Less than an hour out of Knoxville, I'd traversed the Tennessee towns of Sevierville, Pigeon Forge, and Gatlinburg, and was passing east of the dome, awed, as always, by the surreal beauty of the place. Molded by aeons of wind and rain, the Great Smokies roll across the south as a series of gentle valleys and peaks. The forest cover is luxuriant, much of it preserved as national land. The Nantahala. The Pisgah. The Cherokee. The Great Smoky Mountains National Park. The soft, mohair greens and smokelike haze for which these highlands are named create an unparalleled allure. The earth at its best.
Death and destruction amid such dreamlike loveliness was a stark contrast.
Just outside Cherokee, on the North Carolina side, I made another call to Katy. Bad idea. Again, her voice mail answered. Again I left a message: Phone your mother.
I kept my mind miles from the task ahead. I thought about the pandas at the Atlanta zoo, the fall lineup on NBC, luggage retrieval at the Charlotte airport. Why was it always so slow?
I thought about Simon Midkiff. What an odd duck. What were the chances a plane would drop precisely on his dig?
Avoiding the radio, I slipped in a CD of Kiri Te Kanawa, and listened to the diva sing Irving Berlin.
It was almost two when I approached the site. A pair of cruisers now blocked the county road just below its junction with the Forest Service road. A National Guardsman directed traffic, sending some motorists up the mountain, ordering others back down. I produced ID, and the guardsman checked his clipboard.
“Yes, ma'am. You're on the list. Park on up at the holding area.”
He stepped aside, and I squeezed through a gap between the cruisers.
A holding area had been created from an overlook built to accommodate a fire tower and a small field on the other side of the road. The cliff face had been stripped back to increase the size of the inside tract, and gravel had been spread as a precaution against rain. It was at this location that briefings would take place and relatives counseled until a family assistance center could be established.
Scores of people and vehicles filled both sides of the road. Red Cross trailers. Television vans with satellite dishes. SUVs. Pickups. A hazardous-materials truck. I squeezed my Mazda between a Dodge Durango and a Ford Bronco on the uphill side, grabbed my overnighter, and wove toward the blacktop.
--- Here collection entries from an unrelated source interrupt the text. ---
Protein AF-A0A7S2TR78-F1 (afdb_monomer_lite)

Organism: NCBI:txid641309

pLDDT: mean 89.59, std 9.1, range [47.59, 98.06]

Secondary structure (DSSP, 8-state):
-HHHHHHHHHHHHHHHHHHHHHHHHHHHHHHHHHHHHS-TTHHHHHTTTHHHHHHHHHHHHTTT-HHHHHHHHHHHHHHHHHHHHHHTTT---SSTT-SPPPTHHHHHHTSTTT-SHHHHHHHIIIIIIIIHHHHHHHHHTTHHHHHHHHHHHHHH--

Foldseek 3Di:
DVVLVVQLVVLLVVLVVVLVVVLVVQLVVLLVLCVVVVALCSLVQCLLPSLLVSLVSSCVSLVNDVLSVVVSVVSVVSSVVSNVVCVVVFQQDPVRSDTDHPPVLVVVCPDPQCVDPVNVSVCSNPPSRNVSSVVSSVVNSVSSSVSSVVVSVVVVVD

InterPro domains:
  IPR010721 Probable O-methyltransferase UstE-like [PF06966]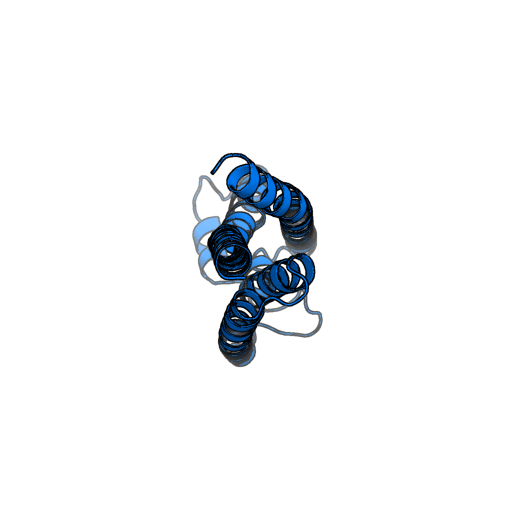 (31-148)
  IPR010721 Probable O-methyltransferase UstE-like [PTHR32251] (22-150)

Sequence (158 aa):
QVAVDGIMNAFVESTIGPLAWHCAFWASLCFVVSTITGNVSQVDKLWSITPALYAWQVAVASSFHMRAVLMALLATVWAVRLTYNFARRGGYTWPPWEGEEDYRWPILRKNPYLSHPVAWMAFNLGFISFYQHFLLLLIVIPQLPAVAAAEAADGAGG

Structure (mmCIF, N/CA/C/O backbone):
data_AF-A0A7S2TR78-F1
#
_entry.id   AF-A0A7S2TR78-F1
#
loop_
_atom_site.group_PDB
_atom_site.id
_atom_site.type_symbol
_atom_site.label_atom_id
_atom_site.label_alt_id
_atom_site.label_comp_id
_atom_site.label_asym_id
_atom_site.label_entity_id
_atom_site.label_seq_id
_atom_site.pdbx_PDB_ins_code
_atom_site.Cartn_x
_atom_site.Cartn_y
_atom_site.Cartn_z
_atom_site.occupancy
_atom_site.B_iso_or_equiv
_atom_site.auth_seq_id
_atom_site.auth_comp_id
_atom_site.auth_asym_id
_atom_site.auth_atom_id
_atom_site.pdbx_PDB_model_num
ATOM 1 N N . GLN A 1 1 ? 7.948 8.386 -32.546 1.00 60.09 1 GLN A N 1
ATOM 2 C CA . GLN A 1 1 ? 6.843 8.864 -31.692 1.00 60.09 1 GLN A CA 1
ATOM 3 C C . GLN A 1 1 ? 5.741 7.820 -31.533 1.00 60.09 1 GLN A C 1
ATOM 5 O O . GLN A 1 1 ? 5.812 7.084 -30.567 1.00 60.09 1 GLN A O 1
ATOM 10 N N . VAL A 1 2 ? 4.836 7.622 -32.506 1.00 70.56 2 VAL A N 1
ATOM 11 C CA . VAL A 1 2 ? 3.620 6.783 -32.342 1.00 70.56 2 VAL A CA 1
ATOM 12 C C . VAL A 1 2 ? 3.881 5.346 -31.852 1.00 70.56 2 VAL A C 1
ATOM 14 O O . VAL A 1 2 ? 3.162 4.857 -30.990 1.00 70.56 2 VAL A O 1
ATOM 17 N N . ALA A 1 3 ? 4.921 4.671 -32.355 1.00 70.50 3 ALA A N 1
ATOM 18 C CA . ALA A 1 3 ? 5.255 3.309 -31.920 1.00 70.50 3 ALA A CA 1
ATOM 19 C C . ALA A 1 3 ? 5.808 3.248 -30.481 1.00 70.50 3 ALA A C 1
ATOM 21 O O . ALA A 1 3 ? 5.492 2.326 -29.738 1.00 70.50 3 ALA A O 1
ATOM 22 N N . VAL A 1 4 ? 6.595 4.251 -30.079 1.00 67.00 4 VAL A N 1
ATOM 23 C CA . VAL A 1 4 ? 7.179 4.355 -28.731 1.00 67.00 4 VAL A CA 1
ATOM 24 C C . VAL A 1 4 ? 6.095 4.678 -27.706 1.00 67.00 4 VAL A C 1
ATOM 26 O O . VAL A 1 4 ? 6.021 4.032 -26.665 1.00 67.00 4 VAL A O 1
ATOM 29 N N . ASP A 1 5 ? 5.203 5.612 -28.043 1.00 72.69 5 ASP A N 1
ATOM 30 C CA . ASP A 1 5 ? 4.058 5.967 -27.203 1.00 72.69 5 ASP A CA 1
ATOM 31 C C . ASP A 1 5 ? 3.116 4.761 -27.016 1.00 72.69 5 ASP A C 1
ATOM 33 O O . ASP A 1 5 ? 2.597 4.533 -25.925 1.00 72.69 5 ASP A O 1
ATOM 37 N N . GLY A 1 6 ? 2.948 3.936 -28.057 1.00 77.88 6 GLY A N 1
ATOM 38 C CA . GLY A 1 6 ? 2.180 2.690 -27.991 1.00 77.88 6 GLY A CA 1
ATOM 39 C C . GLY A 1 6 ? 2.783 1.641 -27.050 1.00 77.88 6 GLY A C 1
ATOM 40 O O . GLY A 1 6 ? 2.054 1.054 -26.253 1.00 77.88 6 GLY A O 1
ATOM 41 N N . ILE A 1 7 ? 4.105 1.434 -27.096 1.00 72.62 7 ILE A N 1
ATOM 42 C CA . ILE A 1 7 ? 4.808 0.494 -26.201 1.00 72.62 7 ILE A CA 1
ATOM 43 C C . ILE A 1 7 ? 4.732 0.974 -24.747 1.00 72.62 7 ILE A C 1
ATOM 45 O O . ILE A 1 7 ? 4.410 0.189 -23.854 1.00 72.62 7 ILE A O 1
ATOM 49 N N . MET A 1 8 ? 4.955 2.271 -24.516 1.00 76.00 8 MET A N 1
ATOM 50 C CA . MET A 1 8 ? 4.847 2.880 -23.190 1.00 76.00 8 MET A CA 1
ATOM 51 C C . MET A 1 8 ? 3.446 2.695 -22.596 1.00 76.00 8 MET A C 1
ATOM 53 O O . MET A 1 8 ? 3.318 2.263 -21.449 1.00 76.00 8 MET A O 1
ATOM 57 N N . ASN A 1 9 ? 2.397 2.971 -23.373 1.00 81.88 9 ASN A N 1
ATOM 58 C CA . ASN A 1 9 ? 1.022 2.802 -22.907 1.00 81.88 9 ASN A CA 1
ATOM 59 C C . ASN A 1 9 ? 0.693 1.329 -22.624 1.00 81.88 9 ASN A C 1
ATOM 61 O O . ASN A 1 9 ? 0.107 1.036 -21.586 1.00 81.88 9 ASN A O 1
ATOM 65 N N . ALA A 1 10 ? 1.146 0.395 -23.466 1.00 84.75 10 ALA A N 1
ATOM 66 C CA . ALA A 1 10 ? 0.930 -1.036 -23.247 1.00 84.75 10 ALA A CA 1
ATOM 67 C C . ALA A 1 10 ? 1.590 -1.544 -21.950 1.00 84.75 10 ALA A C 1
ATOM 69 O O . ALA A 1 10 ? 0.971 -2.294 -21.189 1.00 84.75 10 ALA A O 1
ATOM 70 N N . PHE A 1 11 ? 2.821 -1.109 -21.651 1.00 87.12 11 PHE A N 1
ATOM 71 C CA . PHE A 1 11 ? 3.490 -1.445 -20.390 1.00 87.12 11 PHE A CA 1
ATOM 72 C C . PHE A 1 11 ? 2.706 -0.924 -19.178 1.00 87.12 11 PHE A C 1
ATOM 74 O O . PHE A 1 11 ? 2.415 -1.683 -18.246 1.00 87.12 11 PHE A O 1
ATOM 81 N N . VAL A 1 12 ? 2.315 0.353 -19.207 1.00 88.25 12 VAL A N 1
ATOM 82 C CA . VAL A 1 12 ? 1.542 0.982 -18.128 1.00 88.25 12 VAL A CA 1
ATOM 83 C C . VAL A 1 12 ? 0.212 0.258 -17.921 1.00 88.25 12 VAL A C 1
ATOM 85 O O . VAL A 1 12 ? -0.101 -0.117 -16.792 1.00 88.25 12 VAL A O 1
ATOM 88 N N . GLU A 1 13 ? -0.541 0.007 -18.993 1.00 88.06 13 GLU A N 1
ATOM 89 C CA . GLU A 1 13 ? -1.835 -0.684 -18.946 1.00 88.06 13 GLU A CA 1
ATOM 90 C C . GLU A 1 13 ? -1.707 -2.112 -18.401 1.00 88.06 13 GLU A C 1
ATOM 92 O O . GLU A 1 13 ? -2.497 -2.523 -17.547 1.00 88.06 13 GLU A O 1
ATOM 97 N N . SER A 1 14 ? -0.673 -2.847 -18.822 1.00 89.62 14 SER A N 1
ATOM 98 C CA . SER A 1 14 ? -0.424 -4.213 -18.345 1.00 89.62 14 SER A CA 1
ATOM 99 C C . SER A 1 14 ? -0.028 -4.281 -16.864 1.00 89.62 14 SER A C 1
ATOM 101 O O . SER A 1 14 ? -0.317 -5.277 -16.199 1.00 89.62 14 SER A O 1
ATOM 103 N N . THR A 1 15 ? 0.579 -3.219 -16.320 1.00 93.12 15 THR A N 1
ATOM 104 C CA . THR A 1 15 ? 1.107 -3.202 -14.945 1.00 93.12 15 THR A CA 1
ATOM 105 C C . THR A 1 15 ? 0.143 -2.559 -13.944 1.00 93.12 15 THR A C 1
ATOM 107 O O . THR A 1 15 ? 0.050 -2.999 -12.793 1.00 93.12 15 THR A O 1
ATOM 110 N N . ILE A 1 16 ? -0.616 -1.538 -14.354 1.00 93.94 16 ILE A N 1
ATOM 111 C CA . ILE A 1 16 ? -1.497 -0.785 -13.450 1.00 93.94 16 ILE A CA 1
ATOM 112 C C . ILE A 1 16 ? -2.677 -1.624 -12.945 1.00 93.94 16 ILE A C 1
ATOM 114 O O . ILE A 1 16 ? -3.066 -1.495 -11.785 1.00 93.94 16 ILE A O 1
ATOM 118 N N . GLY A 1 17 ? -3.212 -2.522 -13.779 1.00 94.75 17 GLY A N 1
ATOM 119 C CA . GLY A 1 17 ? -4.302 -3.426 -13.404 1.00 94.75 17 GLY A CA 1
ATOM 120 C C . GLY A 1 17 ? -3.931 -4.346 -12.231 1.00 94.75 17 GLY A C 1
ATOM 121 O O . GLY A 1 17 ? -4.611 -4.313 -11.203 1.00 94.75 17 GLY A O 1
ATOM 122 N N . PRO A 1 18 ? -2.841 -5.131 -12.327 1.00 95.81 18 PRO A N 1
ATOM 123 C CA . PRO A 1 18 ? -2.339 -5.940 -11.217 1.00 95.81 18 PRO A CA 1
ATOM 124 C C . PRO A 1 18 ? -2.048 -5.134 -9.945 1.00 95.81 18 PRO A C 1
ATOM 126 O O . PRO A 1 18 ? -2.411 -5.565 -8.850 1.00 95.81 18 PRO A O 1
ATOM 129 N N . LEU A 1 19 ? -1.444 -3.948 -10.067 1.00 96.56 19 LEU A N 1
ATOM 130 C CA . LEU A 1 19 ? -1.186 -3.067 -8.923 1.00 96.56 19 LEU A CA 1
ATOM 131 C C . LEU A 1 19 ? -2.485 -2.626 -8.232 1.00 96.56 19 LEU A C 1
ATOM 133 O O . LEU A 1 19 ? -2.588 -2.689 -7.005 1.00 96.56 19 LEU A O 1
ATOM 137 N N . ALA A 1 20 ? -3.492 -2.223 -9.010 1.00 96.19 20 ALA A N 1
ATOM 138 C CA . ALA A 1 20 ? -4.801 -1.838 -8.494 1.00 96.19 20 ALA A CA 1
ATOM 139 C C . ALA A 1 20 ? -5.508 -3.013 -7.800 1.00 96.19 20 ALA A C 1
ATOM 141 O O . ALA A 1 20 ? -6.081 -2.832 -6.724 1.00 96.19 20 ALA A O 1
ATOM 142 N N . TRP A 1 21 ? -5.408 -4.226 -8.353 1.00 96.50 21 TRP A N 1
ATOM 143 C CA . TRP A 1 21 ? -5.943 -5.435 -7.722 1.00 96.50 21 TRP A CA 1
ATOM 144 C C . TRP A 1 21 ? -5.270 -5.749 -6.386 1.00 96.50 21 TRP A C 1
ATOM 146 O O . TRP A 1 21 ? -5.967 -6.000 -5.402 1.00 96.50 21 TRP A O 1
ATOM 156 N N . HIS A 1 22 ? -3.939 -5.679 -6.307 1.00 96.56 22 HIS A N 1
ATOM 157 C CA . HIS A 1 22 ? -3.230 -5.864 -5.038 1.00 96.56 22 HIS A CA 1
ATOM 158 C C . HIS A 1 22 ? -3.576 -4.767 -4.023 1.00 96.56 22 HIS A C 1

Emerging opposite the overlook, I could see a collapsible school table at the base of the tower, outside one of the Red Cross trailers. A convention-sized coffeemaker gleamed in the sun. Family members huddled around it, hugging and leaning on one another, some crying, others stiffly silent. Many clutched Styrofoam cups, a few spoke into cell phones.
A priest circulated among the mourners, stroking shoulders and squeezing hands. I watched him bend to speak to an elderly woman. With his hunched posture, bald head, and hooked nose he resembled the carrion-eating birds I'd seen on the plains of East Africa, an unfair comparison.
I remembered another priest. Another death watch. That man's sympathetic hovering had extinguished any hope I'd sustained that my grandmother would recover. I recalled the agony of that vigil, and my heart went out to those gathering to claim their dead.
Reporters, cameramen, and soundmen jockeyed for position along the low stone wall bordering the overlook, each team seeking the choicest backdrop for its coverage. As with the 1999 Swissair crash in Peggy's Cove, Nova Scotia, I was certain that scenic panoramas would feature prominently in every broadcast.